:: Directions for this task ::
When you reach the line with "ATOM 99 O O" in the records below, begin transcribing exactly and continue up to and including the line with "ATOM 147 N N", leaving out every picture.
--- Information supplied Enclosed Below ---
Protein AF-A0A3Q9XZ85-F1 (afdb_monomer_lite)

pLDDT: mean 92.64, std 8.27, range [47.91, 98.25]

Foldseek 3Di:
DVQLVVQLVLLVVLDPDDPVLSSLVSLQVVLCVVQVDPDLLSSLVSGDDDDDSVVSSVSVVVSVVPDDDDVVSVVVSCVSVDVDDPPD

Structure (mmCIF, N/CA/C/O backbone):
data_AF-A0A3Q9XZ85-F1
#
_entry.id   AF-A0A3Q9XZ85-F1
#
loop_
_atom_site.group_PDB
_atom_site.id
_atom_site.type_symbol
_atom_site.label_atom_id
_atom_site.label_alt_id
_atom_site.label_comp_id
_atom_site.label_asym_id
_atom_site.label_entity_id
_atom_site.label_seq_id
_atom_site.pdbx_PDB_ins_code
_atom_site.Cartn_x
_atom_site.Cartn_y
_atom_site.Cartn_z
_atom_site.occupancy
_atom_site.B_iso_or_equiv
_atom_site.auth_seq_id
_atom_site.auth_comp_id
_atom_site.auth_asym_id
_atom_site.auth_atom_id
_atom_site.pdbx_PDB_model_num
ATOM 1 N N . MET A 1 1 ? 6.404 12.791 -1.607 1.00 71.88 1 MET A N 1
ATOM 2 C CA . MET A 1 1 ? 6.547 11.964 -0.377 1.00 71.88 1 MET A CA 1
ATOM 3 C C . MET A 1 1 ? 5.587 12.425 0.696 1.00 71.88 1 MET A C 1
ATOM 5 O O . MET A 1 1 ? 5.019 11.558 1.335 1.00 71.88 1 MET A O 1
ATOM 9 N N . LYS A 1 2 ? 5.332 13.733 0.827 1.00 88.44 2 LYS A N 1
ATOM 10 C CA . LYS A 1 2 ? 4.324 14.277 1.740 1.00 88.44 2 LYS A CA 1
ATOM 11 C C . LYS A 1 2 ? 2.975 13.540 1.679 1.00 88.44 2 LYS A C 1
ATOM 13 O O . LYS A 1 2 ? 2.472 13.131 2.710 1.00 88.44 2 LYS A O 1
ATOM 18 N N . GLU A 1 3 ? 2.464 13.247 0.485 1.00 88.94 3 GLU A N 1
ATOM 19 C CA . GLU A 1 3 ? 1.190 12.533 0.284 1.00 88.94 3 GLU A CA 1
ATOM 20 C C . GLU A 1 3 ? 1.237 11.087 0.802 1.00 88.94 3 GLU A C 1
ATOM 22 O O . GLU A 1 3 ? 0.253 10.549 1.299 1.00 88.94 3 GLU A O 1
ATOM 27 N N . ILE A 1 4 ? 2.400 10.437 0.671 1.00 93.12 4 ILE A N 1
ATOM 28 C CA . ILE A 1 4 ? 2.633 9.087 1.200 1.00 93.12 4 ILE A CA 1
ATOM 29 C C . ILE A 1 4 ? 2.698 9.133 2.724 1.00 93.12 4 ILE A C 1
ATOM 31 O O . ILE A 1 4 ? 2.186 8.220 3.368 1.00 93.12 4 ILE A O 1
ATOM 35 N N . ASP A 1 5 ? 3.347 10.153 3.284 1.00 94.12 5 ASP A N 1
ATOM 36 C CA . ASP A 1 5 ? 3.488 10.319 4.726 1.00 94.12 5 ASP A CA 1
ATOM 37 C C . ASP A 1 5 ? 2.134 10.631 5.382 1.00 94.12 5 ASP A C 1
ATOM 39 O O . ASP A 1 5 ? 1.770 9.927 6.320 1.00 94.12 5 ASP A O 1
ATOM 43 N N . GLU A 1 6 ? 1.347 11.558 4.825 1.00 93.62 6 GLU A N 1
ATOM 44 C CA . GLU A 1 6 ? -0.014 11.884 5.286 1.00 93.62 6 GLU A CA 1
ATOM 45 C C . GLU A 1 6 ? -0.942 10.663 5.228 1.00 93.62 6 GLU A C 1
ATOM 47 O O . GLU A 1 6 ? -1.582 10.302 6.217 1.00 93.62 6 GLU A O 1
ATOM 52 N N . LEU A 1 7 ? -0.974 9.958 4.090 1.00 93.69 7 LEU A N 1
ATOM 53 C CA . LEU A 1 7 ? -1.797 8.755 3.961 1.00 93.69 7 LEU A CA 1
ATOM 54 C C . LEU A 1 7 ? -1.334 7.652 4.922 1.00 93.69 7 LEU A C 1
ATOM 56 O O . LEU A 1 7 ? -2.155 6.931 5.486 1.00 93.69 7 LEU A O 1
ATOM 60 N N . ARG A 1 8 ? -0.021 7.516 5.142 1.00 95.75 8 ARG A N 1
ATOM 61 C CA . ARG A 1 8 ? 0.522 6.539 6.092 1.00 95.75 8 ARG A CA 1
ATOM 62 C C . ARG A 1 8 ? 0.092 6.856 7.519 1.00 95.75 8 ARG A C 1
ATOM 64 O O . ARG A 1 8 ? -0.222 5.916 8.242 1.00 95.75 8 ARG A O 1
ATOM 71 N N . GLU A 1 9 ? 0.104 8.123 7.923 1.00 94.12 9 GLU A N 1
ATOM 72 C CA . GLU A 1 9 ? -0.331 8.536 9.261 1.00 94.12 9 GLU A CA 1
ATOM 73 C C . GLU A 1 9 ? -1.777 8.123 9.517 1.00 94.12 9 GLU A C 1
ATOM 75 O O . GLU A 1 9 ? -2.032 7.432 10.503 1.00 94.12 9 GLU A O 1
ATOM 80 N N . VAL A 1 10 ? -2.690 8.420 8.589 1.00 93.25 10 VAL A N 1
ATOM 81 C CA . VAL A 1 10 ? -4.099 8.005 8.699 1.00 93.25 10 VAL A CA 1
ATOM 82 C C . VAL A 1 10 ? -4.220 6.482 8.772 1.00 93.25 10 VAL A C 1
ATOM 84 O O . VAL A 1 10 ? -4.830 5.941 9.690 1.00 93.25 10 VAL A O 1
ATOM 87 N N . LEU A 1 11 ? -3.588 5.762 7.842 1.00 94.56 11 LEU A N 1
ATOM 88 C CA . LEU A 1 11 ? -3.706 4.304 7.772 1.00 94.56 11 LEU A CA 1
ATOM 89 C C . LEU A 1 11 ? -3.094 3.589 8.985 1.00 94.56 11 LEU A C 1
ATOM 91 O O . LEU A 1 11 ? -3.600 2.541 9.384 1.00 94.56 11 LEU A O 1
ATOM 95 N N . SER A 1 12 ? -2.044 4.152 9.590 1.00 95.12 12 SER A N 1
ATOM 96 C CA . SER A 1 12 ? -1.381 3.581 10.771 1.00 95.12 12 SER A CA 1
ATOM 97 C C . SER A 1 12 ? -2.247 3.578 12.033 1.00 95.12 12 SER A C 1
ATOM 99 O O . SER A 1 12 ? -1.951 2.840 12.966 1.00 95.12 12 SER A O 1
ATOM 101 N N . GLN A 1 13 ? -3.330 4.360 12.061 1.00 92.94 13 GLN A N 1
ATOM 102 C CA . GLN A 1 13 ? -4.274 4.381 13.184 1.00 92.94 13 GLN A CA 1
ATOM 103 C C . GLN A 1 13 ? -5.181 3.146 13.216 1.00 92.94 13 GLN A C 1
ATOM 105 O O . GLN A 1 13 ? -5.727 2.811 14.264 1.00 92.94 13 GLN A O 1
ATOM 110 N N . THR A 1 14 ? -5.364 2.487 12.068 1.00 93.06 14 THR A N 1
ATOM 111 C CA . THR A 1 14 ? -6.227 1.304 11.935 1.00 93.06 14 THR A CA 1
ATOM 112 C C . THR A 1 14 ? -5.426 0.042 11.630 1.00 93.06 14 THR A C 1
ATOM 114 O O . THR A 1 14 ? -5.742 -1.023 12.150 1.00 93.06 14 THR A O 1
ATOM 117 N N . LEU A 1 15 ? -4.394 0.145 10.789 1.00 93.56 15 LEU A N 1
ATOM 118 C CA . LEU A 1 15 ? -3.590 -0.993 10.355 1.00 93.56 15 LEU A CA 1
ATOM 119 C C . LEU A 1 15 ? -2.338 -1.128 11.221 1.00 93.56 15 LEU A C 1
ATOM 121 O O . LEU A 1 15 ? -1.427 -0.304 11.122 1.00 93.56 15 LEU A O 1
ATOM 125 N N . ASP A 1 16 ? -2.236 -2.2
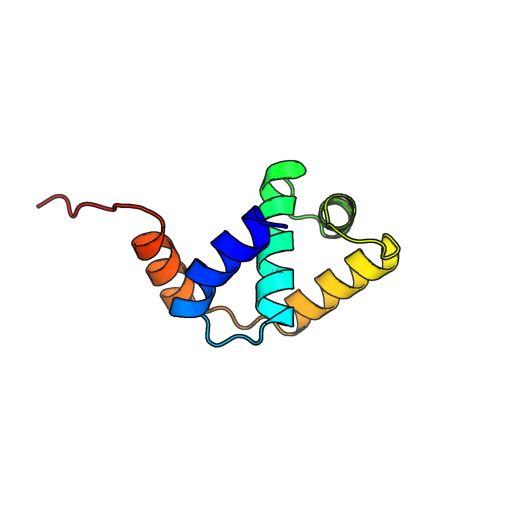30 11.965 1.00 92.94 16 ASP A N 1
ATOM 126 C CA . ASP A 1 16 ? -1.031 -2.612 12.720 1.00 92.94 16 ASP A CA 1
ATOM 127 C C . ASP A 1 16 ? 0.050 -3.217 11.801 1.00 92.94 16 ASP A C 1
ATOM 129 O O . ASP A 1 16 ? 0.530 -4.343 11.946 1.00 92.94 16 ASP A O 1
ATOM 133 N N . TRP A 1 17 ? 0.372 -2.497 10.731 1.00 95.00 17 TRP A N 1
ATOM 134 C CA . TRP A 1 17 ? 1.387 -2.887 9.763 1.00 95.00 17 TRP A CA 1
ATOM 135 C C . TRP A 1 17 ? 2.674 -2.115 10.012 1.00 95.00 17 TRP A C 1
ATOM 137 O O . TRP A 1 17 ? 2.672 -0.925 10.318 1.00 95.00 17 TRP A O 1
ATOM 147 N N . ASN A 1 18 ? 3.814 -2.762 9.766 1.00 94.88 18 ASN A N 1
ATOM 148 C CA . ASN A 1 18 ? 5.090 -2.061 9.833 1.00 94.88 18 ASN A CA 1
ATOM 149 C C . ASN A 1 18 ? 5.181 -0.927 8.789 1.00 94.88 18 ASN A C 1
ATOM 151 O O . ASN A 1 18 ? 4.529 -0.933 7.736 1.00 94.88 18 ASN A O 1
ATOM 155 N N . ARG A 1 19 ? 6.074 0.035 9.051 1.00 94.81 19 ARG A N 1
ATOM 156 C CA . ARG A 1 19 ? 6.270 1.232 8.217 1.00 94.81 19 ARG A CA 1
ATOM 157 C C . ARG A 1 19 ? 6.513 0.913 6.739 1.00 94.81 19 ARG A C 1
ATOM 159 O O . ARG A 1 19 ? 5.992 1.617 5.873 1.00 94.81 19 ARG A O 1
ATOM 166 N N . ALA A 1 20 ? 7.306 -0.114 6.432 1.00 94.38 20 ALA A N 1
ATOM 167 C CA . ALA A 1 20 ? 7.652 -0.465 5.054 1.00 94.38 20 ALA A CA 1
ATOM 168 C C . ALA A 1 20 ? 6.440 -1.000 4.276 1.00 94.38 20 ALA A C 1
ATOM 170 O O . ALA A 1 20 ? 6.271 -0.675 3.092 1.00 94.38 20 ALA A O 1
ATOM 171 N N . ARG A 1 21 ? 5.590 -1.776 4.954 1.00 95.88 21 ARG A N 1
ATOM 172 C CA . ARG A 1 21 ? 4.348 -2.330 4.418 1.00 95.88 21 ARG A CA 1
ATOM 173 C C . ARG A 1 21 ? 3.293 -1.249 4.213 1.00 95.88 21 ARG A C 1
ATOM 175 O O . ARG A 1 21 ? 2.758 -1.163 3.110 1.00 95.88 21 ARG A O 1
ATOM 182 N N . LEU A 1 22 ? 3.084 -0.370 5.196 1.00 96.25 22 LEU A N 1
ATOM 183 C CA . LEU A 1 22 ? 2.208 0.798 5.038 1.00 96.25 22 LEU A CA 1
ATOM 184 C C . LEU A 1 22 ? 2.667 1.690 3.883 1.00 96.25 22 LEU A C 1
ATOM 186 O O . LEU A 1 22 ? 1.882 2.024 3.007 1.00 96.25 22 LEU A O 1
ATOM 190 N N . THR A 1 23 ? 3.964 2.002 3.814 1.00 96.19 23 THR A N 1
ATOM 191 C CA . THR A 1 23 ? 4.521 2.819 2.721 1.00 96.19 23 THR A CA 1
ATOM 192 C C . THR A 1 23 ? 4.299 2.160 1.358 1.00 96.19 23 THR A C 1
ATOM 194 O O . THR A 1 23 ? 4.019 2.847 0.379 1.00 96.19 23 THR A O 1
ATOM 197 N N . CYS A 1 24 ? 4.419 0.830 1.277 1.00 96.38 24 CYS A N 1
ATOM 198 C CA . CYS A 1 24 ? 4.101 0.092 0.057 1.00 96.38 24 CYS A CA 1
ATOM 199 C C . CYS A 1 24 ? 2.626 0.260 -0.312 1.00 96.38 24 CYS A C 1
ATOM 201 O O . CYS A 1 24 ? 2.324 0.589 -1.453 1.00 96.38 24 CYS A O 1
ATOM 203 N N . PHE A 1 25 ? 1.723 0.089 0.652 1.00 96.38 25 PHE A N 1
ATOM 204 C CA . PHE A 1 25 ? 0.290 0.222 0.430 1.00 96.38 25 PHE A CA 1
ATOM 205 C C . PHE A 1 25 ? -0.113 1.640 0.005 1.00 96.38 25 PHE A C 1
ATOM 207 O O . PHE A 1 25 ? -0.829 1.786 -0.982 1.00 96.38 25 PHE A O 1
ATOM 214 N N . CYS A 1 26 ? 0.437 2.685 0.631 1.00 96.56 26 CYS A N 1
ATOM 215 C CA . CYS A 1 26 ? 0.230 4.067 0.190 1.00 96.56 26 CYS A CA 1
ATOM 216 C C . CYS A 1 26 ? 0.645 4.263 -1.278 1.00 96.56 26 CYS A C 1
ATOM 218 O O . CYS A 1 26 ? -0.072 4.895 -2.050 1.00 96.56 26 CYS A O 1
ATOM 220 N N . GLN A 1 27 ? 1.785 3.692 -1.692 1.00 97.00 27 GLN A N 1
ATOM 221 C CA . GLN A 1 27 ? 2.219 3.750 -3.092 1.00 97.00 27 GLN A CA 1
ATOM 222 C C . GLN A 1 27 ? 1.269 2.994 -4.029 1.00 97.00 27 GLN A C 1
ATOM 224 O O . GLN A 1 27 ? 1.014 3.489 -5.123 1.00 97.00 27 GLN A O 1
ATOM 229 N N . ILE A 1 28 ? 0.712 1.850 -3.608 1.00 97.00 28 ILE A N 1
ATOM 230 C CA . ILE A 1 28 ? -0.310 1.109 -4.370 1.00 97.00 28 ILE A CA 1
ATOM 231 C C . ILE A 1 28 ? -1.550 1.976 -4.579 1.00 97.00 28 ILE A C 1
ATOM 233 O O . ILE A 1 28 ? -1.993 2.123 -5.714 1.00 97.00 28 ILE A O 1
ATOM 237 N N . VAL A 1 29 ? -2.080 2.582 -3.515 1.00 95.56 29 VAL A N 1
ATOM 238 C CA . VAL A 1 29 ? -3.275 3.440 -3.575 1.00 95.56 29 VAL A CA 1
ATOM 239 C C . VAL A 1 29 ? -3.060 4.622 -4.523 1.00 95.56 29 VAL A C 1
ATOM 241 O O . VAL A 1 29 ? -3.874 4.869 -5.410 1.00 95.56 29 VAL A O 1
ATOM 244 N N . LEU A 1 30 ? -1.923 5.313 -4.413 1.00 95.50 30 LEU A N 1
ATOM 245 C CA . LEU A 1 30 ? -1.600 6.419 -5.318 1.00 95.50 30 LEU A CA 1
--- End of Enclosed Information supplied ---
:: Task response ::
ATOM 99 O O . SER A 1 12 ? -1.951 2.840 12.966 1.00 95.12 12 SER A O 1
ATOM 101 N N . GLN A 1 13 ? -3.330 4.360 12.061 1.00 92.94 13 GLN A N 1
ATOM 102 C CA . GLN A 1 13 ? -4.274 4.381 13.184 1.00 92.94 13 GLN A CA 1
ATOM 103 C C . GLN A 1 13 ? -5.181 3.146 13.216 1.00 92.94 13 GLN A C 1
ATOM 105 O O . GLN A 1 13 ? -5.727 2.811 14.264 1.00 92.94 13 GLN A O 1
ATOM 110 N N . THR A 1 14 ? -5.364 2.487 12.068 1.00 93.06 14 THR A N 1
ATOM 111 C CA . THR A 1 14 ? -6.227 1.304 11.935 1.00 93.06 14 THR A CA 1
ATOM 112 C C . THR A 1 14 ? -5.426 0.042 11.630 1.00 93.06 14 THR A C 1
ATOM 114 O O . THR A 1 14 ? -5.742 -1.023 12.150 1.00 93.06 14 THR A O 1
ATOM 117 N N . LEU A 1 15 ? -4.394 0.145 10.789 1.00 93.56 15 LEU A N 1
ATOM 118 C CA . LEU A 1 15 ? -3.590 -0.993 10.355 1.00 93.56 15 LEU A CA 1
ATOM 119 C C . LEU A 1 15 ? -2.338 -1.128 11.221 1.00 93.56 15 LEU A C 1
ATOM 121 O O . LEU A 1 15 ? -1.427 -0.304 11.122 1.00 93.56 15 LEU A O 1
ATOM 125 N N . ASP A 1 16 ? -2.236 -2.2
30 11.965 1.00 92.94 16 ASP A N 1
ATOM 126 C CA . ASP A 1 16 ? -1.031 -2.612 12.720 1.00 92.94 16 ASP A CA 1
ATOM 127 C C . ASP A 1 16 ? 0.050 -3.217 11.801 1.00 92.94 16 ASP A C 1
ATOM 129 O O . ASP A 1 16 ? 0.530 -4.343 11.946 1.00 92.94 16 ASP A O 1
ATOM 133 N N . TRP A 1 17 ? 0.372 -2.497 10.731 1.00 95.00 17 TRP A N 1
ATOM 134 C CA . TRP A 1 17 ? 1.387 -2.887 9.763 1.00 95.00 17 TRP A CA 1
ATOM 135 C C . TRP A 1 17 ? 2.674 -2.115 10.012 1.00 95.00 17 TRP A C 1
ATOM 137 O O . TRP A 1 17 ? 2.672 -0.925 10.318 1.00 95.00 17 TRP A O 1
ATOM 147 N N . ASN A 1 18 ? 3.814 -2.762 9.766 1.00 94.88 18 ASN A N 1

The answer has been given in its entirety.